:: Data in this exercise ::
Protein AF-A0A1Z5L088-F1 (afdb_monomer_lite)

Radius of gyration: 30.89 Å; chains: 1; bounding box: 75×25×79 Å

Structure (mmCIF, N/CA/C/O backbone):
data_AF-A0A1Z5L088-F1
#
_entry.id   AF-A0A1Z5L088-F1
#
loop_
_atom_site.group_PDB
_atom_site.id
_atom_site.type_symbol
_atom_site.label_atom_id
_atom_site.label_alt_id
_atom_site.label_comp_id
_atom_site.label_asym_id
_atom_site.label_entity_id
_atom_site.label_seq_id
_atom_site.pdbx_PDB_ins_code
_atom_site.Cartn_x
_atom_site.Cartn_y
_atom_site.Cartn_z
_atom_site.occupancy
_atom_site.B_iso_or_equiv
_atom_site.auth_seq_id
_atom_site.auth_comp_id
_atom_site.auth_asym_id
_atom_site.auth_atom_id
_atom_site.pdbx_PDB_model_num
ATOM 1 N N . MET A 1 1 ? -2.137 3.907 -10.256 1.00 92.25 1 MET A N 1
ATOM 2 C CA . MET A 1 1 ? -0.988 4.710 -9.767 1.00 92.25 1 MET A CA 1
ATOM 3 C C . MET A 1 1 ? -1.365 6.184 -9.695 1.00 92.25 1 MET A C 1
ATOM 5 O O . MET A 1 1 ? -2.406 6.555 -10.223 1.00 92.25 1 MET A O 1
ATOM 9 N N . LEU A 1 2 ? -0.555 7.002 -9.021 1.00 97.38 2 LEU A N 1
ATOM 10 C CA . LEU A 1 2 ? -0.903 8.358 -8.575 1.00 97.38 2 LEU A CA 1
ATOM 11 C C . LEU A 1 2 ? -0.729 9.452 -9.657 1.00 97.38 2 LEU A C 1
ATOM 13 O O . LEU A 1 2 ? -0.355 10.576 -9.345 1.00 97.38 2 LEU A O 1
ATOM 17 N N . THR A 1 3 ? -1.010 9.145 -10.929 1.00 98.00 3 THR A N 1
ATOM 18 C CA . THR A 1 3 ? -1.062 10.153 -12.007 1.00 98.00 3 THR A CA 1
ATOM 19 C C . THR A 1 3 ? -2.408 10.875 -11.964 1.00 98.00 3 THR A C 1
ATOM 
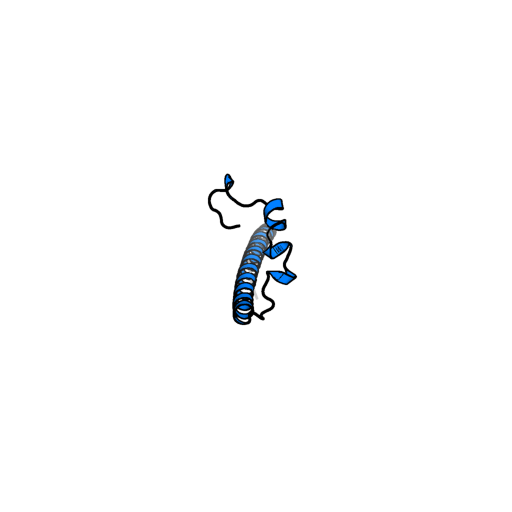21 O O . THR A 1 3 ? -3.455 10.227 -12.074 1.00 98.00 3 THR A O 1
ATOM 24 N N . VAL A 1 4 ? -2.392 12.206 -11.814 1.00 98.19 4 VAL A N 1
ATOM 25 C CA . VAL A 1 4 ? -3.609 13.033 -11.683 1.00 98.19 4 VAL A CA 1
ATOM 26 C C . VAL A 1 4 ? -4.503 12.888 -12.912 1.00 98.19 4 VAL A C 1
ATOM 28 O O . VAL A 1 4 ? -5.655 12.481 -12.780 1.00 98.19 4 VAL A O 1
ATOM 31 N N . ASN A 1 5 ? -3.952 13.145 -14.103 1.00 97.75 5 ASN A N 1
ATOM 32 C CA . ASN A 1 5 ? -4.687 13.006 -15.357 1.00 97.75 5 ASN A CA 1
ATOM 33 C C . ASN A 1 5 ? -5.031 11.521 -15.610 1.00 97.75 5 ASN A 
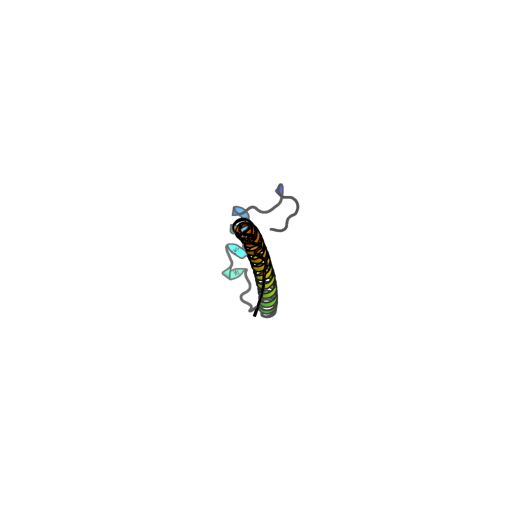C 1
ATOM 35 O O . ASN A 1 5 ? -4.107 10.717 -15.768 1.00 97.75 5 ASN A O 1
ATOM 39 N N . PRO A 1 6 ? -6.324 11.146 -15.680 1.00 97.31 6 PRO A N 1
ATOM 40 C CA . PRO A 1 6 ? -6.736 9.754 -15.840 1.00 97.31 6 PRO A CA 1
ATOM 41 C C . PRO A 1 6 ? -6.367 9.176 -17.209 1.00 97.31 6 PRO A C 1
ATOM 43 O O . PRO A 1 6 ? -6.034 8.000 -17.282 1.00 97.31 6 PRO A O 1
ATOM 46 N N . VAL A 1 7 ? -6.348 9.992 -18.267 1.00 97.31 7 VAL A N 1
ATOM 47 C CA . VAL A 1 7 ? -5.994 9.553 -19.629 1.00 97.31 7 VAL A CA 1
ATOM 48 C C . VAL A 1 7 ? -4.519 9.154 -19.715 1.00 97.31 7 VAL A C 1
ATOM 50 O O . VAL A 1 7 ? -4.151 8.277 -20.483 1.00 97.31 7 VAL A O 1
ATOM 53 N N . LYS A 1 8 ? -3.666 9.777 -18.894 1.00 96.88 8 LYS A N 1
ATOM 54 C CA . LYS A 1 8 ? -2.226 9.481 -18.816 1.00 96.88 8 LYS A CA 1
ATOM 55 C C . LYS A 1 8 ? -1.875 8.477 -17.714 1.00 96.88 8 LYS A C 1
ATOM 57 O O . LYS A 1 8 ? -0.698 8.220 -17.466 1.00 96.88 8 LYS A O 1
ATOM 62 N N . ARG A 1 9 ? -2.861 7.977 -16.966 1.00 98.38 9 ARG A N 1
ATOM 63 C CA . ARG A 1 9 ? -2.630 7.066 -15.844 1.00 98.38 9 ARG A CA 1
ATOM 64 C C . ARG A 1 9 ? -2.470 5.648 -16.378 1.00 98.38 9 ARG A C 1
ATOM 66 O O . ARG A 1 9 ? -3.313 5.183 -17.131 1.00 98.38 9 ARG A O 1
ATOM 73 N N . ILE A 1 10 ? -1.434 4.959 -15.902 1.00 98.06 10 ILE A N 1
ATOM 74 C CA . ILE A 1 10 ? -1.191 3.550 -16.227 1.00 98.06 10 ILE A CA 1
ATOM 75 C C . ILE A 1 10 ? -2.444 2.695 -15.992 1.00 98.06 10 ILE A C 1
ATOM 77 O O . ILE A 1 10 ? -3.08
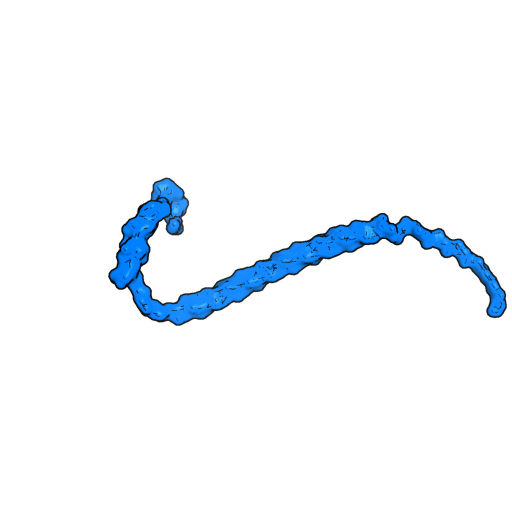9 2.798 -14.935 1.00 98.06 10 ILE A O 1
ATOM 81 N N . ASN A 1 11 ? -2.774 1.851 -16.964 1.00 98.06 11 ASN A N 1
ATOM 82 C CA . ASN A 1 11 ? -3.862 0.886 -16.852 1.00 98.06 11 ASN A CA 1
ATOM 83 C C . ASN A 1 11 ? -3.389 -0.425 -16.190 1.00 98.06 11 ASN A C 1
ATOM 85 O O . ASN A 1 11 ? -2.209 -0.618 -15.891 1.00 98.06 11 ASN A O 1
ATOM 89 N N . ALA A 1 12 ? -4.321 -1.339 -15.916 1.00 98.06 12 ALA A N 1
ATOM 90 C CA . ALA A 1 12 ? -4.000 -2.591 -15.230 1.00 98.06 12 ALA A CA 1
ATOM 91 C C . ALA A 1 12 ? -3.057 -3.499 -16.046 1.00 98.06 12 ALA A C 1
ATOM 93 O O . ALA A 1 12 ? -2.121 -4.069 -15.487 1.00 98.06 12 ALA A O 1
ATOM 94 N N . ALA A 1 13 ? -3.270 -3.606 -17.361 1.00 98.19 13 ALA A N 1
ATOM 95 C CA . ALA A 1 13 ? -2.463 -4.459 -18.234 1.00 98.19 13 ALA A CA 1
ATOM 96 C C . ALA A 1 13 ? -1.016 -3.955 -18.356 1.00 98.19 13 ALA A C 1
ATOM 98 O O . ALA A 1 13 ? -0.076 -4.747 -18.351 1.00 98.19 13 ALA A O 1
ATOM 99 N N . GLU A 1 14 ? -0.826 -2.639 -18.421 1.00 97.81 14 GLU A N 1
ATOM 100 C CA . GLU A 1 14 ? 0.488 -1.994 -18.400 1.00 97.81 14 GLU A CA 1
ATOM 101 C C . GLU A 1 14 ? 1.191 -2.193 -17.055 1.00 97.81 14 GLU A C 1
ATOM 103 O O . GLU A 1 14 ? 2.372 -2.536 -17.024 1.00 97.81 14 GLU A O 1
ATOM 108 N N . ALA A 1 15 ? 0.471 -2.046 -15.937 1.00 98.12 15 ALA A N 1
ATOM 109 C CA . ALA A 1 15 ? 1.038 -2.238 -14.604 1.00 98.12 15 ALA A CA 1
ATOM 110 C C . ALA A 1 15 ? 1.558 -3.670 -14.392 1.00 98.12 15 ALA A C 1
:::
Output exactly the lines above, from the line with "ATOM 75 C C" to the line with "ATOM 81 N N", both included; skip the pictures.

• [Result for this exercise]
ATOM 75 C C . ILE A 1 10 ? -2.444 2.695 -15.992 1.00 98.06 10 ILE A C 1
ATOM 77 O O . ILE A 1 10 ? -3.08
9 2.798 -14.935 1.00 98.06 10 ILE A O 1
ATOM 81 N N . ASN A 1 11 ? -2.774 1.851 -16.964 1.00 98.06 11 ASN A N 1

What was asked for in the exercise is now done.